New Delhi: Former UPA Prime Minister Manmohan Singh had allegedly called up NDTV owner Prannoy Roy back in 2005 and scolded him like a teacher pulls up a pupil. It was to get a news item then run by the channel dropped. The damning revelation came as part of a Facebook post by senior journalist and former NDTV India employee Samarendra Singh.

While “these days two senior TV journalists, Punya Prasun Bajpai and Raveesh Kumar have been rancouring that the Prime Minister’s Office (PMO) has been calling up owners and editors of channels and there is in effect an undeclared censorship,” wrote Singh on his FB page, “I am going to narrate a 13-year-old story” when the “most liberal and weakest Prime Minister Manmohan Singh was in power.”
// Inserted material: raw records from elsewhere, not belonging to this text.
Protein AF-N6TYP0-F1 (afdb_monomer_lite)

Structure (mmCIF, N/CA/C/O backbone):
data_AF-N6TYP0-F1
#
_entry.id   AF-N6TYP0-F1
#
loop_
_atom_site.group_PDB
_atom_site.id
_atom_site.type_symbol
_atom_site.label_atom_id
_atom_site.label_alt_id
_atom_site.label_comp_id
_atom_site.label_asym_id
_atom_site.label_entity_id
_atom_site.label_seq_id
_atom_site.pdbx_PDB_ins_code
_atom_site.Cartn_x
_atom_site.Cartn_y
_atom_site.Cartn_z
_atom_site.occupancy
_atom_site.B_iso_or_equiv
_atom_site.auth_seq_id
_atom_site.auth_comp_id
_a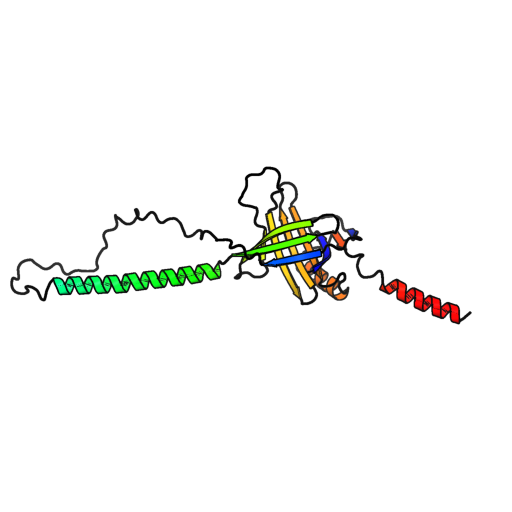tom_site.auth_asym_id
_atom_site.auth_atom_id
_atom_site.pdbx_PDB_model_num
ATOM 1 N N . MET A 1 1 ? 2.425 -13.419 2.176 1.00 88.25 1 MET A N 1
ATOM 2 C CA . MET A 1 1 ? 3.664 -13.027 1.487 1.00 88.25 1 MET A CA 1
ATOM 3 C C . MET A 1 1 ? 3.292 -12.378 0.166 1.00 88.25 1 MET A C 1
ATOM 5 O O . MET A 1 1 ? 2.294 -12.791 -0.429 1.00 88.25 1 MET A O 1
ATOM 9 N N . TRP A 1 2 ? 4.047 -11.353 -0.212 1.00 93.81 2 TRP A N 1
ATOM 10 C CA . TRP A 1 2 ? 3.915 -10.574 -1.436 1.00 93.81 2 TRP A CA 1
ATOM 11 C C . TRP A 1 2 ? 5.307 -10.142 -1.903 1.00 93.81 2 TRP A C 1
ATOM 13 O O . TRP A 1 2 ? 6.146 -9.832 -1.065 1.00 93.81 2 TRP A O 1
ATOM 23 N N . TYR A 1 3 ? 5.543 -10.083 -3.204 1.00 93.88 3 TYR A N 1
ATOM 24 C CA . TYR A 1 3 ? 6.759 -9.545 -3.806 1.00 93.88 3 TYR A CA 1
ATOM 25 C C . TYR A 1 3 ? 6.466 -8.154 -4.350 1.00 93.88 3 TYR A C 1
ATOM 27 O O . TYR A 1 3 ? 5.438 -7.959 -5.001 1.00 93.88 3 TYR A O 1
ATOM 35 N N . LEU A 1 4 ? 7.346 -7.188 -4.097 1.00 94.31 4 LEU A N 1
ATOM 36 C CA . LEU A 1 4 ? 7.292 -5.902 -4.783 1.00 94.31 4 LEU A CA 1
ATOM 37 C C . LEU A 1 4 ? 7.694 -6.126 -6.241 1.00 94.31 4 LEU A C 1
ATOM 39 O O . LEU A 1 4 ? 8.752 -6.703 -6.496 1.00 94.31 4 LEU A O 1
ATOM 43 N N . ILE A 1 5 ? 6.852 -5.693 -7.178 1.00 94.94 5 ILE A N 1
ATOM 44 C CA . ILE A 1 5 ? 7.095 -5.793 -8.624 1.00 94.94 5 ILE A CA 1
ATOM 45 C C . ILE A 1 5 ? 7.471 -4.431 -9.200 1.00 94.94 5 ILE A C 1
ATOM 47 O O . ILE A 1 5 ? 8.457 -4.320 -9.928 1.00 94.94 5 ILE A O 1
ATOM 51 N N . GLU A 1 6 ? 6.710 -3.390 -8.853 1.00 95.12 6 GLU A N 1
ATOM 52 C CA . GLU A 1 6 ? 7.038 -2.012 -9.217 1.00 95.12 6 GLU A CA 1
ATOM 53 C C . GLU A 1 6 ? 6.721 -1.043 -8.076 1.00 95.12 6 GLU A C 1
ATOM 55 O O . GLU A 1 6 ? 5.681 -1.160 -7.421 1.00 95.12 6 GLU A O 1
ATOM 60 N N . LYS A 1 7 ? 7.593 -0.051 -7.880 1.00 94.06 7 LYS A N 1
ATOM 61 C CA . LYS A 1 7 ? 7.318 1.159 -7.098 1.00 94.06 7 LYS A CA 1
ATOM 62 C C . LYS A 1 7 ? 7.265 2.351 -8.052 1.00 94.06 7 LYS A C 1
ATOM 64 O O . LYS A 1 7 ? 8.218 2.634 -8.768 1.00 94.06 7 LYS A O 1
ATOM 69 N N . LEU A 1 8 ? 6.131 3.036 -8.066 1.00 94.56 8 LEU A N 1
ATOM 70 C CA . LEU A 1 8 ? 5.829 4.165 -8.939 1.00 94.56 8 LEU A CA 1
ATOM 71 C C . LEU A 1 8 ? 5.824 5.430 -8.087 1.00 94.56 8 LEU A C 1
ATOM 73 O O . LEU A 1 8 ? 4.904 5.615 -7.297 1.00 94.56 8 LEU A O 1
ATOM 77 N N . VAL A 1 9 ? 6.836 6.281 -8.205 1.00 92.56 9 VAL A N 1
ATOM 78 C CA . VAL A 1 9 ? 6.899 7.550 -7.469 1.00 92.56 9 VAL A CA 1
ATOM 79 C C . VAL A 1 9 ? 6.214 8.629 -8.303 1.00 92.56 9 VAL A C 1
ATOM 81 O O . VAL A 1 9 ? 6.543 8.827 -9.469 1.00 92.56 9 VAL A O 1
ATOM 84 N N . HIS A 1 10 ? 5.235 9.303 -7.703 1.00 90.62 10 HIS A N 1
ATOM 85 C CA . HIS A 1 10 ? 4.375 10.285 -8.370 1.00 90.62 10 HIS A CA 1
ATOM 86 C C . HIS A 1 10 ? 4.818 11.736 -8.140 1.00 90.62 10 HIS A C 1
ATOM 88 O O . HIS A 1 10 ? 4.333 12.635 -8.821 1.00 90.62 10 HIS A O 1
ATOM 94 N N . THR A 1 11 ? 5.703 11.978 -7.169 1.00 85.44 11 THR A N 1
ATOM 95 C CA . THR A 1 11 ? 6.241 13.311 -6.841 1.00 85.44 11 THR A CA 1
ATOM 96 C C . THR A 1 11 ? 7.476 13.690 -7.653 1.00 85.44 11 THR A C 1
ATOM 98 O O . THR A 1 11 ? 7.867 14.851 -7.647 1.00 85.44 11 THR A O 1
ATOM 101 N N . GLU A 1 12 ? 8.102 12.729 -8.329 1.00 79.88 12 GLU A N 1
ATOM 102 C CA . GLU A 1 12 ? 9.332 12.948 -9.086 1.00 79.88 12 GLU A CA 1
ATOM 103 C C . GLU A 1 12 ? 9.019 13.591 -10.446 1.00 79.88 12 GLU A C 1
ATOM 105 O O . GLU A 1 12 ? 8.134 13.132 -11.170 1.00 79.88 12 GLU A O 1
ATOM 110 N N . GLU A 1 13 ? 9.752 14.637 -10.830 1.00 77.75 13 GLU A N 1
ATOM 111 C CA . GLU A 1 13 ? 9.562 15.303 -12.132 1.00 77.75 13 GLU A CA 1
ATOM 112 C C . GLU A 1 13 ? 10.243 14.543 -13.281 1.00 77.75 13 GLU A C 1
ATOM 114 O O . GLU A 1 13 ? 9.844 14.624 -14.451 1.00 77.75 13 GLU A O 1
ATOM 119 N N . ARG A 1 14 ? 11.284 13.772 -12.952 1.00 80.38 14 ARG A N 1
ATOM 120 C CA . ARG A 1 14 ? 12.075 13.020 -13.923 1.00 80.38 14 ARG A CA 1
ATOM 121 C C . ARG A 1 14 ? 11.320 11.786 -14.392 1.00 80.38 14 ARG A C 1
ATOM 123 O O . ARG A 1 14 ? 10.904 10.947 -13.600 1.00 80.38 14 ARG A O 1
ATOM 130 N N . HIS A 1 15 ? 11.208 11.662 -15.710 1.00 85.88 15 HIS A N 1
ATOM 131 C CA . HIS A 1 15 ? 10.636 10.483 -16.343 1.00 85.88 15 HIS A CA 1
ATOM 132 C C . HIS A 1 15 ? 11.726 9.428 -16.505 1.00 85.88 15 HIS A C 1
ATOM 134 O O . HIS A 1 15 ? 12.552 9.520 -17.414 1.00 85.88 15 HIS A O 1
ATOM 140 N N . GLN A 1 16 ? 11.769 8.452 -15.602 1.00 89.81 16 GLN A N 1
ATOM 141 C CA . GLN A 1 16 ? 12.806 7.427 -15.613 1.00 89.81 16 GLN A CA 1
ATOM 142 C C . GLN A 1 16 ? 12.264 6.081 -15.145 1.00 89.81 16 GLN A C 1
ATOM 144 O O . GLN A 1 16 ? 11.435 5.989 -14.245 1.00 89.81 16 GLN A O 1
ATOM 149 N N . THR A 1 17 ? 12.770 5.012 -15.755 1.00 91.06 17 THR A N 1
ATOM 150 C CA . THR A 1 17 ? 12.577 3.647 -15.272 1.00 91.06 17 THR A CA 1
ATOM 151 C C . THR A 1 17 ? 13.923 3.065 -14.877 1.00 91.06 17 THR A C 1
ATOM 153 O O . THR A 1 17 ? 14.840 3.025 -15.697 1.00 91.06 17 THR A O 1
ATOM 156 N N . ILE A 1 18 ? 14.032 2.589 -13.641 1.00 91.06 18 ILE A N 1
ATOM 157 C CA . ILE A 1 18 ? 15.195 1.849 -13.154 1.00 91.06 18 ILE A CA 1
ATOM 158 C C . ILE A 1 18 ? 14.818 0.387 -12.919 1.00 91.06 18 ILE A C 1
ATOM 160 O O . ILE A 1 18 ? 13.674 0.070 -12.594 1.00 91.06 18 ILE A O 1
ATOM 164 N N . ARG A 1 19 ? 15.778 -0.520 -13.115 1.00 90.50 19 ARG A N 1
ATOM 165 C CA . ARG A 1 19 ? 15.606 -1.956 -12.873 1.00 90.50 19 ARG A CA 1
ATOM 166 C C . ARG A 1 19 ? 16.536 -2.385 -11.752 1.00 90.50 19 ARG A C 1
ATOM 168 O O . ARG A 1 19 ? 17.746 -2.204 -11.853 1.00 90.50 19 ARG A O 1
ATOM 175 N N . LEU A 1 20 ? 15.955 -2.949 -10.708 1.00 87.94 20 LEU A N 1
ATOM 176 C CA . LEU A 1 20 ? 16.646 -3.438 -9.531 1.00 87.94 20 LEU A CA 1
ATOM 177 C C . LEU A 1 20 ? 16.724 -4.965 -9.587 1.00 87.94 20 LEU A C 1
ATOM 179 O O . LEU A 1 20 ? 15.773 -5.652 -9.975 1.00 87.94 20 LEU A O 1
ATOM 183 N N . THR A 1 21 ? 17.875 -5.492 -9.181 1.00 83.25 21 THR A N 1
ATOM 184 C CA . THR A 1 21 ? 18.109 -6.935 -9.049 1.00 83.25 21 THR A CA 1
ATOM 185 C C . THR A 1 21 ? 17.519 -7.499 -7.759 1.00 83.25 21 THR A C 1
ATOM 187 O O . THR A 1 21 ? 17.315 -8.707 -7.654 1.00 83.25 21 THR A O 1
ATOM 190 N N . SER A 1 22 ? 17.215 -6.637 -6.785 1.00 86.88 22 SER A N 1
ATOM 191 C CA . SER A 1 22 ? 16.569 -7.022 -5.536 1.00 86.88 22 SER A CA 1
ATOM 192 C C . SER A 1 22 ? 15.104 -7.410 -5.755 1.00 86.88 22 SER A C 1
ATOM 194 O O . SER A 1 22 ? 14.397 -6.860 -6.604 1.00 86.88 22 SER A O 1
ATOM 196 N N . CYS A 1 23 ? 14.643 -8.364 -4.946 1.00 89.12 23 CYS A N 1
ATOM 197 C CA . CYS A 1 23 ? 13.252 -8.805 -4.869 1.00 89.12 23 CYS A CA 1
ATOM 198 C C . CYS A 1 23 ? 12.704 -8.534 -3.465 1.00 89.12 23 CYS A C 1
ATOM 200 O O . CYS A 1 23 ? 12.705 -9.448 -2.638 1.00 89.12 23 CYS A O 1
ATOM 202 N N . PRO A 1 24 ? 12.257 -7.305 -3.154 1.00 91.38 24 PRO A N 1
ATOM 203 C CA . PRO A 1 24 ? 11.723 -7.021 -1.834 1.00 91.38 24 PRO A CA 1
ATOM 204 C C . PRO A 1 24 ? 10.475 -7.859 -1.550 1.00 91.38 24 PRO A C 1
ATOM 206 O O . PRO A 1 24 ? 9.543 -7.912 -2.358 1.00 91.38 24 PRO A O 1
ATOM 209 N N . VAL A 1 25 ? 10.459 -8.505 -0.388 1.00 91.56 25 VAL A N 1
ATOM 210 C CA . VAL A 1 25 ? 9.355 -9.338 0.086 1.00 91.56 25 VAL A CA 1
ATOM 211 C C . VAL A 1 25 ? 8.621 -8.611 1.201 1.00 91.56 25 VAL A C 1
ATOM 213 O O . VAL A 1 25 ? 9.226 -8.090 2.136 1.00 91.56 25 VAL A O 1
ATOM 216 N N . ILE A 1 26 ? 7.296 -8.594 1.104 1.00 90.88 26 ILE A N 1
ATOM 217 C CA . ILE A 1 26 ? 6.393 -7.915 2.022 1.00 90.88 26 ILE A CA 1
ATOM 218 C C . ILE A 1 26 ? 5.449 -8.934 2.659 1.00 90.88 26 ILE A C 1
ATOM 220 O O . ILE A 1 26 ? 4.714 -9.685 2.006 1.00 90.88 26 ILE A O 1
ATOM 224 N N . HIS A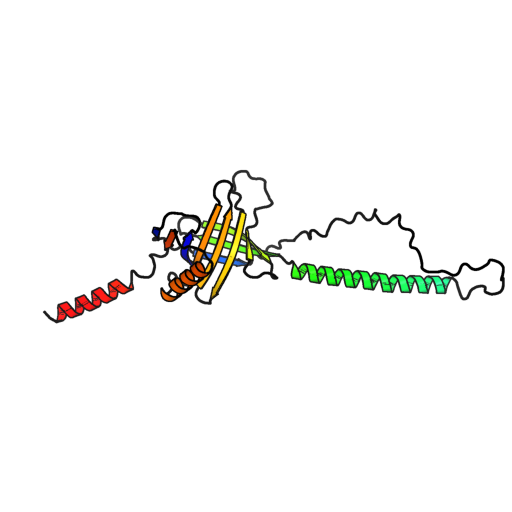 1 27 ? 5.440 -8.936 3.982 1.00 89.81 27 HIS A N 1
ATOM 225 C CA . HIS A 1 27 ? 4.520 -9.694 4.809 1.00 89.81 27 HIS A CA 1
ATOM 226 C C . HIS A 1 27 ? 3.527 -8.732 5.441 1.00 89.81 27 HIS A C 1
ATOM 228 O O . HIS A 1 27 ? 3.915 -7.755 6.069 1.00 89.81 27 HIS A O 1
ATOM 234 N N . ILE A 1 28 ? 2.241 -9.024 5.263 1.00 88.62 28 ILE A N 1
ATOM 235 C CA . ILE A 1 28 ? 1.140 -8.257 5.839 1.00 88.62 28 ILE A CA 1
ATOM 236 C C . ILE A 1 28 ? 0.375 -9.210 6.751 1.00 88.62 28 ILE A C 1
ATOM 238 O O . ILE A 1 28 ? -0.070 -10.268 6.296 1.00 88.62 28 ILE A O 1
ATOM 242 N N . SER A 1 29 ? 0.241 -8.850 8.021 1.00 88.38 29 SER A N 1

Singh recalls that NDTV in those “golden days” decided to air a programme on the performance report of then UPA ministers, which outlined the report cards of not just the best performing, but the worst performing ministers too. However, after a call from the PM, Roy decided to run only the list of good ministers, and dropped the litany of bad ones.

The programme was run on prime time — at 9am. “I was in charge of the next bulletin. Dibang, the editor, called me and asked me to drop the list of the bad performers. I pointed that it would amount to sycophancy. He agreed and told me that he would take the matter up with Prannoy Roy and get back to me.”

“He called back and told me to drop the list of ministers with poor performace and retain the good ones. I did so,” Singh wrote.

Singh wrote that he came to understand the context of that incident when Manmohan Singh’s media advisor Sanjay Baru released his book, The Accidental Prime Minister. “Nearly nine years later, in 2014 when Manmohan Singh’s media advisor Sanjay Baru’s book hit the stands, I came to know why Roy had done so. On page number 97, Baru said that hitherto the most liberal and weakest prime minister Manmohan Singh had called up NDTV’s powerful journalist-owner Dr Pranoy Roy and had reprimanded him. By complying with the 'order', what journalist-turned-businessman Prannoy Roy did can be called anything but journalism.”

“After being castigated by the PM, great journalist-owner Roy could not even muster the courage to drop the list entirely,” Singh added.

“If a journalist is saying that suddenly the PMO has started calling, it can mean only two things. First reason can be that the journalist concerned has not been on any such responsible position in a channel that he could get calls from government representatives. The second reason can be that the journalist is himself part of a big political game and under that is trying to propagate a common thing as an uncommon occurrence,” Singh said.